Visiting Distinguished Professor, Global Studies, University of California, Santa Barbara and Milbank Professor of International Law Emeritus, Princeton University

TFF associate

March 12, 2004

War and Peace War Must be Made Illegal

AS EARLY AS 1931 Gandhi articulated his view that change, to be beneficial, needed to be achieved by nonviolent struggle: "I would wait, if need be, for ages rather than seek the freedom of my country through bloody means." Gandhi added some optimistic words, declaring, "I feel in the innermost recesses of my heart that the world is sick unto death of blood-spilling. The world is seeking a way out, and I flatter myself with the belief that perhaps it will be the privilege of the ancient land of India to show the way out to the hungering world."

Of course, from the perspective of 2004 this would seem to be a prime instance of false prophesy. Although Gandhi's literal coordinates of time and place were mistaken, we may yet be approaching a Gandhian Moment where there occurs a worldwide revulsion against war and violence. Perhaps "the world is seeking a way out," but the translation of this sentiment into political reality, given the emotional and material forces arrayed against it, was gravely underestimated by Gandhi. Nevertheless, his prophetic insight was valid then, and, if anything, is far more so today.

But should this hopeful possibility be actualised in the time ahead, it will almost certainly be a result of that other side of Gandhi's vision, the struggle against the forces of oppression. In Gandhi's words, the responsibility to act is a human duty in such circumstances, not a mere political choice. On this occasion already in 1921 Gandhi was addressing his remarks to the 'freedom' associated with British colonial rule: "We seek arrest because the so-called freedom is slavery. We are challenging the might of this Government because we consider its activity to be wholly evil. We want to overthrow the Government. We desire to show that the Government exists to serve the people, not the people the Government."

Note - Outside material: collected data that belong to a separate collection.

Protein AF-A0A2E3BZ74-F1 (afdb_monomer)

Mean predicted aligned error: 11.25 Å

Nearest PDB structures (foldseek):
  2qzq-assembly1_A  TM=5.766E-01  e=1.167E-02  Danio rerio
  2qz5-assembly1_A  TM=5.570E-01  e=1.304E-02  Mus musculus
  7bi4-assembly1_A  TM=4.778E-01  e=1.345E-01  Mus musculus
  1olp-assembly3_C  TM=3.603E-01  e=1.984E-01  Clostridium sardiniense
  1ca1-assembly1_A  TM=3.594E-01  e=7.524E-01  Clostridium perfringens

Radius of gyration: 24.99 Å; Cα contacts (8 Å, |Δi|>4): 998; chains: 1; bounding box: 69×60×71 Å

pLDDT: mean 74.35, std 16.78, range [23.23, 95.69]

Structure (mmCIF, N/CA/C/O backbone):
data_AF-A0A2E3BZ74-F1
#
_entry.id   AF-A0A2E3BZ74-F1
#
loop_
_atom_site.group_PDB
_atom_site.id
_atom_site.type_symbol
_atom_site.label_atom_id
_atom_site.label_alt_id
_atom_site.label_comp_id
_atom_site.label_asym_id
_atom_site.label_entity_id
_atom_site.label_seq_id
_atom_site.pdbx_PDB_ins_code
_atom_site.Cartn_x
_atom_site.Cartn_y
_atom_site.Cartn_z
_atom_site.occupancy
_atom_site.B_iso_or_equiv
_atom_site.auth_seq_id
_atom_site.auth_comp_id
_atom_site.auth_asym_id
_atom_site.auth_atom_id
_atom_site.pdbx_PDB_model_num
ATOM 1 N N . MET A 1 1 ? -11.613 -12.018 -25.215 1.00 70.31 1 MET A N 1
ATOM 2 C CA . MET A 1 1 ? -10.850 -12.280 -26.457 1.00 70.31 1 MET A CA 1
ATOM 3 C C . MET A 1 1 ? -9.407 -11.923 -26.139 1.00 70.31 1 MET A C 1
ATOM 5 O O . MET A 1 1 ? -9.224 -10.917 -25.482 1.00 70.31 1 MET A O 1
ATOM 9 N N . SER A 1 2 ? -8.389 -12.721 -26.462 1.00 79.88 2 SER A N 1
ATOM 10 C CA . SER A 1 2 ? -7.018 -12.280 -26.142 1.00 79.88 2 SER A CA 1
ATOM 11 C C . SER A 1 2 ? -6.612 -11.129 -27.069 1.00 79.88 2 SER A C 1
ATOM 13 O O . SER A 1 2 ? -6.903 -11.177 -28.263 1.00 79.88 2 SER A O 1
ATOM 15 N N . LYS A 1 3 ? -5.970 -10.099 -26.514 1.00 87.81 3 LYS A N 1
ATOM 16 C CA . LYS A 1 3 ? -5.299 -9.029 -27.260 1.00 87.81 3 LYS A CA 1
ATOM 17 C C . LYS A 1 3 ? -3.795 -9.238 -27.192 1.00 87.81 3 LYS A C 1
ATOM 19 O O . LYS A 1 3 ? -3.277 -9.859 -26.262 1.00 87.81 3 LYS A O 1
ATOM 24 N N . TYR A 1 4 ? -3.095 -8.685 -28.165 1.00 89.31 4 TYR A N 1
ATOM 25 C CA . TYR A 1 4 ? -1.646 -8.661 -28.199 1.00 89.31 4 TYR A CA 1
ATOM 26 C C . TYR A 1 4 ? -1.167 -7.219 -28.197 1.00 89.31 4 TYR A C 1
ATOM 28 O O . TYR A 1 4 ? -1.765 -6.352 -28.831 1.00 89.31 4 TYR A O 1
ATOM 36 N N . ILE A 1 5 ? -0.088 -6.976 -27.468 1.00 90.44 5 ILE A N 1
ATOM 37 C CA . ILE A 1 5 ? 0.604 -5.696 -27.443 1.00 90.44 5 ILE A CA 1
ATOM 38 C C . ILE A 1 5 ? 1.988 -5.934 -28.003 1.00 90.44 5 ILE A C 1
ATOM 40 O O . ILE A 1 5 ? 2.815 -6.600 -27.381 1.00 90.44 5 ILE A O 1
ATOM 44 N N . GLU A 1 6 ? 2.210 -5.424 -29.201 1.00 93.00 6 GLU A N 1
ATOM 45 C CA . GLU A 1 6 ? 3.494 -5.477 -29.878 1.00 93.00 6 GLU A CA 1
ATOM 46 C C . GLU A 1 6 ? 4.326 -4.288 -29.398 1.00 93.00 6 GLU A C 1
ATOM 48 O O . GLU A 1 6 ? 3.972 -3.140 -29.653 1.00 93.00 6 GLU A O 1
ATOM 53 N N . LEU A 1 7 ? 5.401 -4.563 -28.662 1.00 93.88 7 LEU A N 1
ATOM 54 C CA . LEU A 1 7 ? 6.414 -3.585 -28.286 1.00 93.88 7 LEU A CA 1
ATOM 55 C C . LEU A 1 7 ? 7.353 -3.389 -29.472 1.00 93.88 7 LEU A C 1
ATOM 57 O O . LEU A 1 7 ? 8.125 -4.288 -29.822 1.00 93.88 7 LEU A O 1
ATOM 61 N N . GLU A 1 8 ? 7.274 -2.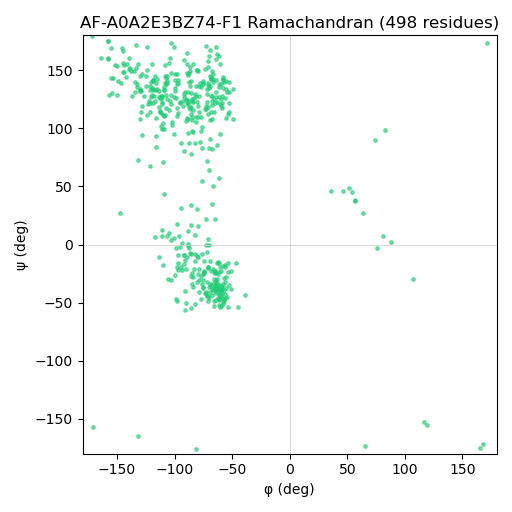220 -30.094 1.00 94.12 8 GLU A N 1
ATOM 62 C CA . GLU A 1 8 ? 7.978 -1.950 -31.345 1.00 94.12 8 GLU A CA 1
ATOM 63 C C . GLU A 1 8 ? 9.356 -1.361 -31.072 1.00 94.12 8 GLU A C 1
ATOM 65 O O . GLU A 1 8 ? 10.366 -1.948 -31.461 1.00 94.12 8 GLU A O 1
ATOM 70 N N . PHE A 1 9 ? 9.398 -0.246 -30.340 1.00 95.56 9 PHE A N 1
ATOM 71 C CA . PHE A 1 9 ? 10.611 0.538 -30.139 1.00 95.56 9 PHE A CA 1
ATOM 72 C C . PHE A 1 9 ? 10.722 1.075 -28.718 1.00 95.56 9 PHE A C 1
ATOM 74 O O . PHE A 1 9 ? 9.720 1.313 -28.045 1.00 95.56 9 PHE A O 1
ATOM 81 N N . ILE A 1 10 ? 11.949 1.345 -28.288 1.00 95.69 10 ILE A N 1
ATOM 82 C CA . ILE A 1 10 ? 12.251 2.050 -27.046 1.00 95.69 10 ILE A CA 1
ATOM 83 C C . ILE A 1 10 ? 13.233 3.189 -27.314 1.00 95.69 10 ILE A C 1
ATOM 85 O O . ILE A 1 10 ? 14.215 3.022 -28.030 1.00 95.69 10 ILE A O 1
ATOM 89 N N . SER A 1 11 ? 12.948 4.367 -26.769 1.00 95.19 11 SER A N 1
ATOM 90 C CA . SER A 1 11 ? 13.701 5.600 -27.011 1.00 95.19 11 SER A CA 1
ATOM 91 C C . SER A 1 11 ? 14.087 6.236 -25.672 1.00 95.19 11 SER A C 1
ATOM 93 O O . SER A 1 11 ? 13.273 6.938 -25.059 1.00 95.19 11 SER A O 1
ATOM 95 N N . PRO A 1 12 ? 15.295 5.943 -25.154 1.00 92.62 12 PRO A N 1
ATOM 96 C CA . PRO A 1 12 ? 15.789 6.535 -23.917 1.00 92.62 12 PRO A CA 1
ATOM 97 C C . PRO A 1 12 ? 16.263 7.980 -24.139 1.00 92.62 12 PRO A C 1
ATOM 99 O O . PRO A 1 12 ? 17.378 8.226 -24.589 1.00 92.62 12 PRO A O 1
ATOM 102 N N . ILE A 1 13 ? 15.432 8.954 -23.770 1.00 91.38 13 ILE A N 1
ATOM 103 C CA . ILE A 1 13 ? 15.753 10.388 -23.789 1.00 91.38 13 ILE A CA 1
ATOM 104 C C . ILE A 1 13 ? 16.309 10.760 -22.413 1.00 91.38 13 ILE A C 1
ATOM 106 O O . ILE A 1 13 ? 15.592 11.218 -21.519 1.00 91.38 13 ILE A O 1
ATOM 110 N N . SER A 1 14 ? 17.589 10.471 -22.193 1.00 89.12 14 SER A N 1
ATOM 111 C CA . SER A 1 14 ? 18.210 10.610 -20.877 1.00 89.12 14 SER A CA 1
ATOM 112 C C . SER A 1 14 ? 19.720 10.825 -20.949 1.00 89.12 14 SER A C 1
ATOM 114 O O . SER A 1 14 ? 20.330 10.640 -21.991 1.00 89.12 14 SER A O 1
ATOM 116 N N . GLU A 1 15 ? 20.308 11.180 -19.808 1.00 87.56 15 GLU A N 1
ATOM 117 C CA . GLU A 1 15 ? 21.751 11.260 -19.556 1.00 87.56 15 GLU A CA 1
ATOM 118 C C . GLU A 1 15 ? 22.315 9.961 -18.945 1.00 87.56 15 GLU A C 1
ATOM 120 O O . GLU A 1 15 ? 23.483 9.906 -18.559 1.00 87.56 15 GLU A O 1
ATOM 125 N N . TYR A 1 16 ? 21.489 8.927 -18.738 1.00 86.88 16 TYR A N 1
ATOM 126 C CA . TYR A 1 16 ? 21.988 7.627 -18.279 1.00 86.88 16 TYR A CA 1
ATOM 127 C C . TYR A 1 16 ? 22.912 7.029 -19.327 1.00 86.88 16 TYR A C 1
ATOM 129 O O . TYR A 1 16 ? 22.517 6.945 -20.478 1.00 86.88 16 TYR A O 1
ATOM 137 N N . ASN A 1 17 ? 24.093 6.563 -18.927 1.00 87.56 17 ASN A N 1
ATOM 138 C CA . ASN A 1 17 ? 24.958 5.815 -19.829 1.00 87.56 17 ASN A CA 1
ATOM 139 C C . ASN A 1 17 ? 24.457 4.366 -19.930 1.00 87.56 17 ASN A C 1
ATOM 141 O O . ASN A 1 17 ? 24.491 3.632 -18.937 1.00 87.56 17 ASN A O 1
ATOM 145 N N . PHE A 1 18 ? 23.988 3.969 -21.112 1.00 88.62 18 PHE A N 1
ATOM 146 C CA . PHE A 1 18 ? 23.563 2.595 -21.399 1.00 88.62 18 PHE A CA 1
ATOM 147 C C . PHE A 1 18 ? 24.675 1.746 -22.036 1.00 88.62 18 PHE A C 1
ATOM 149 O O . PHE A 1 18 ? 24.614 0.519 -21.947 1.00 88.62 18 PHE A O 1
ATOM 156 N N . LYS A 1 19 ? 25.710 2.379 -22.610 1.00 82.25 19 LYS A N 1
ATOM 157 C CA . LYS A 1 19 ? 26.866 1.728 -23.239 1.00 82.25 19 LYS A CA 1
ATOM 158 C C . LYS A 1 19 ? 27.933 1.368 -22.208 1.00 82.25 19 LYS A C 1
ATOM 160 O O . LYS A 1 19 ? 28.798 2.169 -21.848 1.00 82.25 19 LYS A O 1
ATOM 165 N N . ASN A 1 20 ? 27.907 0.118 -21.753 1.00 82.75 20 ASN A N 1
ATOM 166 C CA . ASN A 1 20 ? 29.001 -0.472 -20.987 1.00 82.75 20 ASN A CA 1
ATOM 167 C C . ASN A 1 20 ? 28.997 -2.000 -21.141 1.00 82.75 20 ASN A C 1
ATOM 169 O O . ASN A 1 20 ? 27.974 -2.636 -20.905 1.00 82.75 20 ASN A O 1
ATOM 173 N N . TYR A 1 21 ? 30.152 -2.591 -21.461 1.00 86.81 21 TYR A N 1
ATOM 174 C CA . TYR A 1 21 ? 30.325 -4.043 -21.632 1.00 86.81 21 TYR A CA 1
ATOM 175 C C . TYR A 1 21 ? 29.914 -4.880 -20.411 1.00 86.81 21 TYR A C 1
ATOM 177 O O . TYR A 1 21 ? 29.677 -6.080 -20.525 1.00 86.81 21 TYR A O 1
ATOM 185 N N . HIS A 1 22 ? 29.828 -4.263 -19.233 1.00 90.62 22 HIS A N 1
ATOM 186 C CA . HIS A 1 22 ? 29.435 -4.923 -17.994 1.00 90.62 22 HIS A CA 1
ATOM 187 C C . HIS A 1 22 ? 27.999 -4.623 -17.559 1.00 90.62 22 HIS A C 1
ATOM 189 O O . HIS A 1 22 ? 27.616 -5.054 -16.471 1.00 90.62 22 HIS A O 1
ATOM 195 N N . ILE A 1 23 ? 27.218 -3.875 -18.342 1.00 91.31 23 ILE A N 1
ATOM 196 C CA . ILE A 1 23 ? 25.858 -3.471 -17.978 1.00 91.31 23 ILE A CA 1
ATOM 197 C C . ILE A 1 23 ? 24.852 -4.139 -18.909 1.00 91.31 23 ILE A C 1
ATOM 199 O O . ILE A 1 23 ? 24.817 -3.868 -20.104 1.00 91.31 23 ILE A O 1
ATOM 203 N N . ASP A 1 24 ? 23.978 -4.953 -18.325 1.00 94.38 24 ASP A N 1
ATOM 204 C CA . ASP A 1 24 ? 22.807 -5.480 -19.011 1.00 94.38 24 ASP A CA 1
ATOM 205 C C . ASP A 1 24 ? 21.609 -4.564 -18.747 1.00 94.38 24 ASP A C 1
ATOM 207 O O . ASP A 1 24 ? 21.223 -4.334 -17.597 1.00 94.38 24 ASP A O 1
ATOM 211 N N . ASN A 1 25 ? 20.983 -4.065 -19.812 1.00 94.56 25 ASN A N 1
ATOM 212 C CA . ASN A 1 25 ? 19.702 -3.372 -19.710 1.00 94.56 25 ASN A CA 1
ATOM 213 C C . ASN A 1 25 ? 18.570 -4.405 -19.738 1.00 94.56 25 ASN A C 1
ATOM 215 O O . ASN A 1 25 ? 18.486 -5.223 -20.659 1.00 94.56 25 ASN A O 1
ATOM 219 N N . ILE A 1 26 ? 17.709 -4.375 -18.723 1.00 95.25 26 ILE A N 1
ATOM 220 C CA . ILE A 1 26 ? 16.631 -5.346 -18.527 1.00 95.25 26 ILE A CA 1
ATOM 221 C C . ILE A 1 26 ? 15.300 -4.598 -18.511 1.00 95.25 26 ILE A C 1
ATOM 223 O O . ILE A 1 26 ? 15.036 -3.821 -17.591 1.00 95.25 26 ILE A O 1
ATOM 227 N N . LEU A 1 27 ? 14.443 -4.839 -19.504 1.00 95.38 27 LEU A N 1
ATOM 228 C CA . LEU A 1 27 ? 13.063 -4.352 -19.471 1.00 95.38 27 LEU A CA 1
ATOM 229 C C . LEU A 1 27 ? 12.188 -5.397 -18.793 1.00 95.38 27 LEU A C 1
ATOM 231 O O . LEU A 1 27 ? 12.102 -6.542 -19.236 1.00 95.38 27 LEU A O 1
ATOM 235 N N . VAL A 1 28 ? 11.529 -4.985 -17.721 1.00 94.00 28 VAL A N 1
ATOM 236 C CA . VAL A 1 28 ? 10.662 -5.834 -16.918 1.00 94.00 28 VAL A CA 1
ATOM 237 C C . VAL A 1 28 ? 9.242 -5.328 -17.004 1.00 94.00 28 VAL A C 1
ATOM 239 O O . VAL A 1 28 ? 8.981 -4.137 -16.848 1.00 94.00 28 VAL A O 1
ATOM 242 N N . ILE A 1 29 ? 8.320 -6.252 -17.229 1.00 92.56 29 ILE A N 1
ATOM 243 C CA . ILE A 1 29 ? 6.898 -5.964 -17.317 1.00 92.56 29 ILE A CA 1
ATOM 244 C C . ILE A 1 29 ? 6.208 -6.842 -16.299 1.00 92.56 29 ILE A C 1
ATOM 246 O O . ILE A 1 29 ? 6.187 -8.070 -16.415 1.00 92.56 29 ILE A O 1
ATOM 250 N N . THR A 1 30 ? 5.676 -6.196 -15.276 1.00 89.56 30 THR A N 1
ATOM 251 C CA . THR A 1 30 ? 4.925 -6.855 -14.224 1.00 89.56 30 THR A CA 1
ATOM 252 C C . THR A 1 30 ? 3.443 -6.615 -14.444 1.00 89.56 30 THR A C 1
ATOM 254 O O . THR A 1 30 ? 3.021 -5.604 -15.006 1.00 89.56 30 THR A O 1
ATOM 257 N N . GLY A 1 31 ? 2.642 -7.595 -14.065 1.00 85.19 31 GLY A N 1
ATOM 258 C CA . GLY A 1 31 ? 1.201 -7.558 -14.248 1.00 85.19 31 GLY A CA 1
ATOM 259 C C . GLY A 1 31 ? 0.563 -8.722 -13.521 1.00 85.19 31 GLY A C 1
ATOM 260 O O . GLY A 1 31 ? 1.160 -9.293 -12.601 1.00 85.19 31 GLY A O 1
ATOM 261 N N . THR A 1 32 ? -0.628 -9.096 -13.961 1.00 76.81 32 THR A N 1
ATOM 262 C CA . THR A 1 32 ? -1.387 -10.184 -13.351 1.00 76.81 32 THR A CA 1
ATOM 263 C C . THR A 1 32 ? -1.915 -11.117 -14.424 1.00 76.81 32 THR A C 1
ATOM 265 O O . THR A 1 32 ? -2.346 -10.677 -15.489 1.00 76.81 32 THR A O 1
ATOM 268 N N . SER A 1 33 ? -1.827 -12.417 -14.157 1.00 74.00 33 SER A N 1
ATOM 269 C CA . SER A 1 33 ? -2.334 -13.461 -15.040 1.00 74.00 33 SER A CA 1
ATOM 270 C C . SER A 1 33 ? -3.859 -13.521 -15.020 1.00 74.00 33 SER A C 1
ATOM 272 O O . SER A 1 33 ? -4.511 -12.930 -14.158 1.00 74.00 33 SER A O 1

Elsewhere, Gandhi frequently makes clear that to achieve such ends of true freedom, whatever the context, no price is too great, including death, as well as the related insistence that nonviolent struggle requires the greatest personal courage. So when awaiting a Gandhian Moment we must grow sensitive to both potentialities of the human spirit: the renunciation of violence as a political instrument, and the engagement in struggle for the sake of justice. One without the other is untenable.

At this time in human history, it would seem that the glass is neither full nor empty. But the passions that rage on the planet suggest an impending encounter between those destructive forces that see the glass totally empty, and those that believe it is almost full; between the extremists, whether religious or secular, locked in total war, and the visionary warriors that constitute global civil society who believe in a future based on peace, justice, and sustainability. Looking back in time, we can understand that it is an error to be too literal in anticipating the Gandhian Moment, but it would be a greater error to dismiss the possibility, and reconcile ourselves either to endless and escalating cycles of violence or to the 'unpeace' of injustice and oppression.

 

Revived Gandhism of the 1990s

A SERIES OF developments, especially in the 1990s, created an impression that a new era of peaceful change and global justice was displacing war and violence on the world stage. The earliest indications of this trend can be connected with the rather remarkable Iranian Revolution in 1978-79 that toppled the military regime of the Shah. That occurred entirely on the basis of a massive popular movement that refused to rely on violent tactics in mounting its struggle for change. Somewhat later, a similar phenomenon was evident in The Philippines, where Ferdinand Marcos, a longtime corrupt dictator, was driven into exile by the People Power movement, which was also nonviolent in means and ends.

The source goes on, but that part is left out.